When this type of confidence is exuded at a spring practice on a morning in early March, it carries a certain amount of credibility. When the same is shown in late July in front of hundreds of reporters, the expectations and pressure become much more real.
Should Northwestern survive a difficult non-conference slate and remain undefeated when Ohio State comes to town on Oct. 5, the stakes will only rise.
The last time Northwestern entered a season with high expectations, the Wildcats fell miserably short. The 2011 team compiled a 6-7 record that included a loss to Army.
But while the Cats were unable to live up to the hype in 2011, Northwestern's premiere players are certain the past won't repeat itself.
"[It's a] totally different team," senior quarterback Kain Colter said. "Nobody knows how the season is going to go, but all you can do now is prepare the best you can and let the chips fall where they may. We have a lot of guys coming back, a lot more experience.
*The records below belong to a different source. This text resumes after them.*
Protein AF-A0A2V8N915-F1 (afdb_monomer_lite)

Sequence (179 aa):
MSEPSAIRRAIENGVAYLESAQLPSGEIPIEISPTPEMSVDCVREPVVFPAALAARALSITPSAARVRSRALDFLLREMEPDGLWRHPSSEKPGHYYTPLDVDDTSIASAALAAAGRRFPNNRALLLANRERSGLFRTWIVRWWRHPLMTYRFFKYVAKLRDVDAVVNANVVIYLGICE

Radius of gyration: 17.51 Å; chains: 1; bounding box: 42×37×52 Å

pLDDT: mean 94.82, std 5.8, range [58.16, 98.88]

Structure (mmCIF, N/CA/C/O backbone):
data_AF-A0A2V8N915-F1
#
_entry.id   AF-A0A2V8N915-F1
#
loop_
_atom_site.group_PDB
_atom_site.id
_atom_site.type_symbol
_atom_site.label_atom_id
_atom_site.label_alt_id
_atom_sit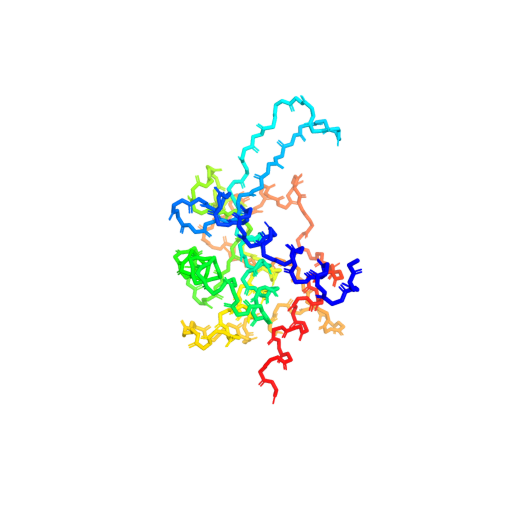e.label_comp_id
_atom_site.label_asym_id
_atom_site.label_entity_id
_atom_site.label_seq_id
_atom_site.pdbx_PDB_ins_code
_atom_site.Cartn_x
_atom_site.Cartn_y
_atom_site.Cartn_z
_atom_site.occupancy
_atom_site.B_iso_or_equiv
_atom_site.auth_seq_id
_atom_site.auth_comp_id
_atom_site.auth_asym_id
_atom_site.auth_atom_id
_atom_site.pdbx_PDB_model_num
ATOM 1 N N . MET A 1 1 ? -17.440 -6.044 34.365 1.00 58.16 1 MET A N 1
ATOM 2 C C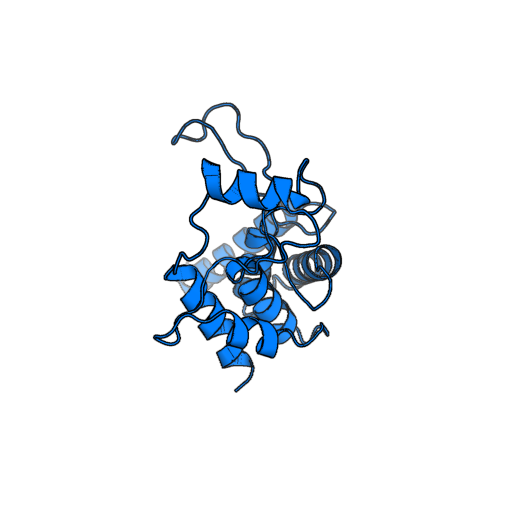A . MET A 1 1 ? -17.697 -5.643 32.960 1.00 58.16 1 MET A CA 1
ATOM 3 C C . MET A 1 1 ? -17.709 -6.904 32.113 1.00 58.16 1 MET A C 1
ATOM 5 O O . MET A 1 1 ? -16.802 -7.701 32.284 1.00 58.16 1 MET A O 1
ATOM 9 N N . SER A 1 2 ? -18.714 -7.124 31.261 1.00 74.94 2 SER A N 1
ATOM 10 C CA . SER A 1 2 ? -18.738 -8.303 30.381 1.00 74.94 2 SER A CA 1
ATOM 11 C C . SER A 1 2 ? -17.717 -8.150 29.247 1.00 74.94 2 SER A C 1
ATOM 13 O O . SER A 1 2 ? -17.509 -7.032 28.764 1.00 74.94 2 SER A O 1
ATOM 15 N N . GLU A 1 3 ? -17.095 -9.244 28.804 1.00 78.62 3 GLU A N 1
ATOM 16 C CA . GLU A 1 3 ? -16.109 -9.231 27.708 1.00 78.62 3 GLU A CA 1
ATOM 17 C C . GLU A 1 3 ? -16.587 -8.495 26.438 1.00 78.62 3 GLU A C 1
ATOM 19 O O . GLU A 1 3 ? -15.830 -7.662 25.931 1.00 78.62 3 GLU A O 1
ATOM 24 N N . PRO A 1 4 ? -17.849 -8.643 25.970 1.00 81.81 4 PRO A N 1
ATOM 25 C CA . PRO A 1 4 ? -18.338 -7.906 24.800 1.00 81.81 4 PRO A CA 1
ATOM 26 C C . PRO A 1 4 ? -18.278 -6.381 24.960 1.00 81.81 4 PRO A C 1
ATOM 28 O O . PRO A 1 4 ? -18.038 -5.652 23.999 1.00 81.81 4 PRO A O 1
ATOM 31 N N . SER A 1 5 ? -18.458 -5.878 26.187 1.00 90.25 5 SER A N 1
ATOM 32 C CA . SER A 1 5 ? -18.349 -4.444 26.470 1.00 90.25 5 SER A CA 1
ATOM 33 C C . SER A 1 5 ? -16.896 -3.956 26.461 1.00 90.25 5 SER A C 1
ATOM 35 O O . SER A 1 5 ? -16.642 -2.801 26.131 1.00 90.25 5 SER A O 1
ATOM 37 N N . ALA A 1 6 ? -15.939 -4.816 26.827 1.00 95.62 6 ALA A N 1
ATOM 38 C CA . ALA A 1 6 ? -14.516 -4.489 26.807 1.00 95.62 6 ALA A CA 1
ATOM 39 C C . ALA A 1 6 ? -13.977 -4.446 25.371 1.00 95.62 6 ALA A C 1
ATOM 41 O O . ALA A 1 6 ? -13.299 -3.484 25.020 1.00 95.62 6 ALA A O 1
ATOM 42 N N . ILE A 1 7 ? -14.368 -5.410 24.529 1.00 95.62 7 ILE A N 1
ATOM 43 C CA . ILE A 1 7 ? -14.004 -5.442 23.104 1.00 95.62 7 ILE A CA 1
ATOM 44 C C . ILE A 1 7 ? -14.509 -4.187 22.386 1.00 95.62 7 ILE A C 1
ATOM 46 O O . ILE A 1 7 ? -13.746 -3.536 21.679 1.00 95.62 7 ILE A O 1
ATOM 50 N N . ARG A 1 8 ? -15.772 -3.796 22.605 1.00 94.94 8 ARG A N 1
ATOM 51 C CA . ARG A 1 8 ? -16.329 -2.584 21.984 1.00 94.94 8 ARG A CA 1
ATOM 52 C C . ARG A 1 8 ? -15.538 -1.328 22.353 1.00 94.94 8 ARG A C 1
ATOM 54 O O . ARG A 1 8 ? -15.169 -0.574 21.461 1.00 94.94 8 ARG A O 1
ATOM 61 N N . ARG A 1 9 ? -15.221 -1.144 23.639 1.00 96.25 9 ARG A N 1
ATOM 62 C CA . ARG A 1 9 ? -14.399 -0.012 24.096 1.00 96.25 9 ARG A CA 1
ATOM 63 C C . ARG A 1 9 ? -12.998 -0.027 23.488 1.00 96.25 9 ARG A C 1
ATOM 65 O O . ARG A 1 9 ? -12.485 1.025 23.134 1.00 96.25 9 ARG A O 1
ATOM 72 N N . ALA A 1 10 ? -12.384 -1.201 23.342 1.00 97.12 10 ALA A N 1
ATOM 73 C CA . ALA A 1 10 ? -11.082 -1.317 22.691 1.00 97.12 10 ALA A CA 1
ATOM 74 C C . ALA A 1 10 ? -11.144 -0.880 21.216 1.00 97.12 10 ALA A C 1
ATOM 76 O O . ALA A 1 10 ? -10.269 -0.145 20.765 1.00 97.12 10 ALA A O 1
ATOM 77 N N . ILE A 1 11 ? -12.203 -1.265 20.493 1.00 96.94 11 ILE A N 1
ATOM 78 C CA . ILE A 1 11 ? -12.436 -0.825 19.108 1.00 96.94 11 ILE A CA 1
ATOM 79 C C . ILE A 1 11 ? -12.624 0.695 19.048 1.00 96.94 11 ILE A C 1
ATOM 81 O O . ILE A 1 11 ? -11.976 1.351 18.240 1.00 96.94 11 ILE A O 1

"I think the guys are really eager to prove themselves. It's gonna be a totally different year than 2011."
Senior running back Venric Mark said the way the team has spent the offseason preparing for the 2013 season is reason enough to believe that this year will end with more success than the 2011 campaign.
"That's been our main focus: preparation," Mark said. "I can honestly say I love being a part of this team we have right now. The team chemistry is there, the depth is there."
And the leadership is there.
Fitzgerald might be a great motivator, but he's certainly not the only one in Evanston. As older players, Mark and Scott both realize the responsibility they have to lead the team by example. And Mark is the type of guy who likes to talk when he pulls on his cleats.
"I'm a very outgoing guy, especially on the field," Mark said. "I'm very verbal. And I just try to show the younger guys that football is played with pads and helmets, not through the media, not through hype.
"Between the white lines when the whistle is blown and the smell of that grass: that's where football is played."
The message seems to be taking root. The whole tone of the program has changed since 2011, Scott said. Optional summer workouts now have 100-percent attendance and the team is hungrier than ever. This is a group of guys who truly believe that they can reach Pasadena.
No amount of leadership can completely prevent a disappointing year, but the Cats seem to be positioned to succeed.
They're also ready.
"We know where we want to go," Mark said, "we know what we want to do and that's what we're gonna do."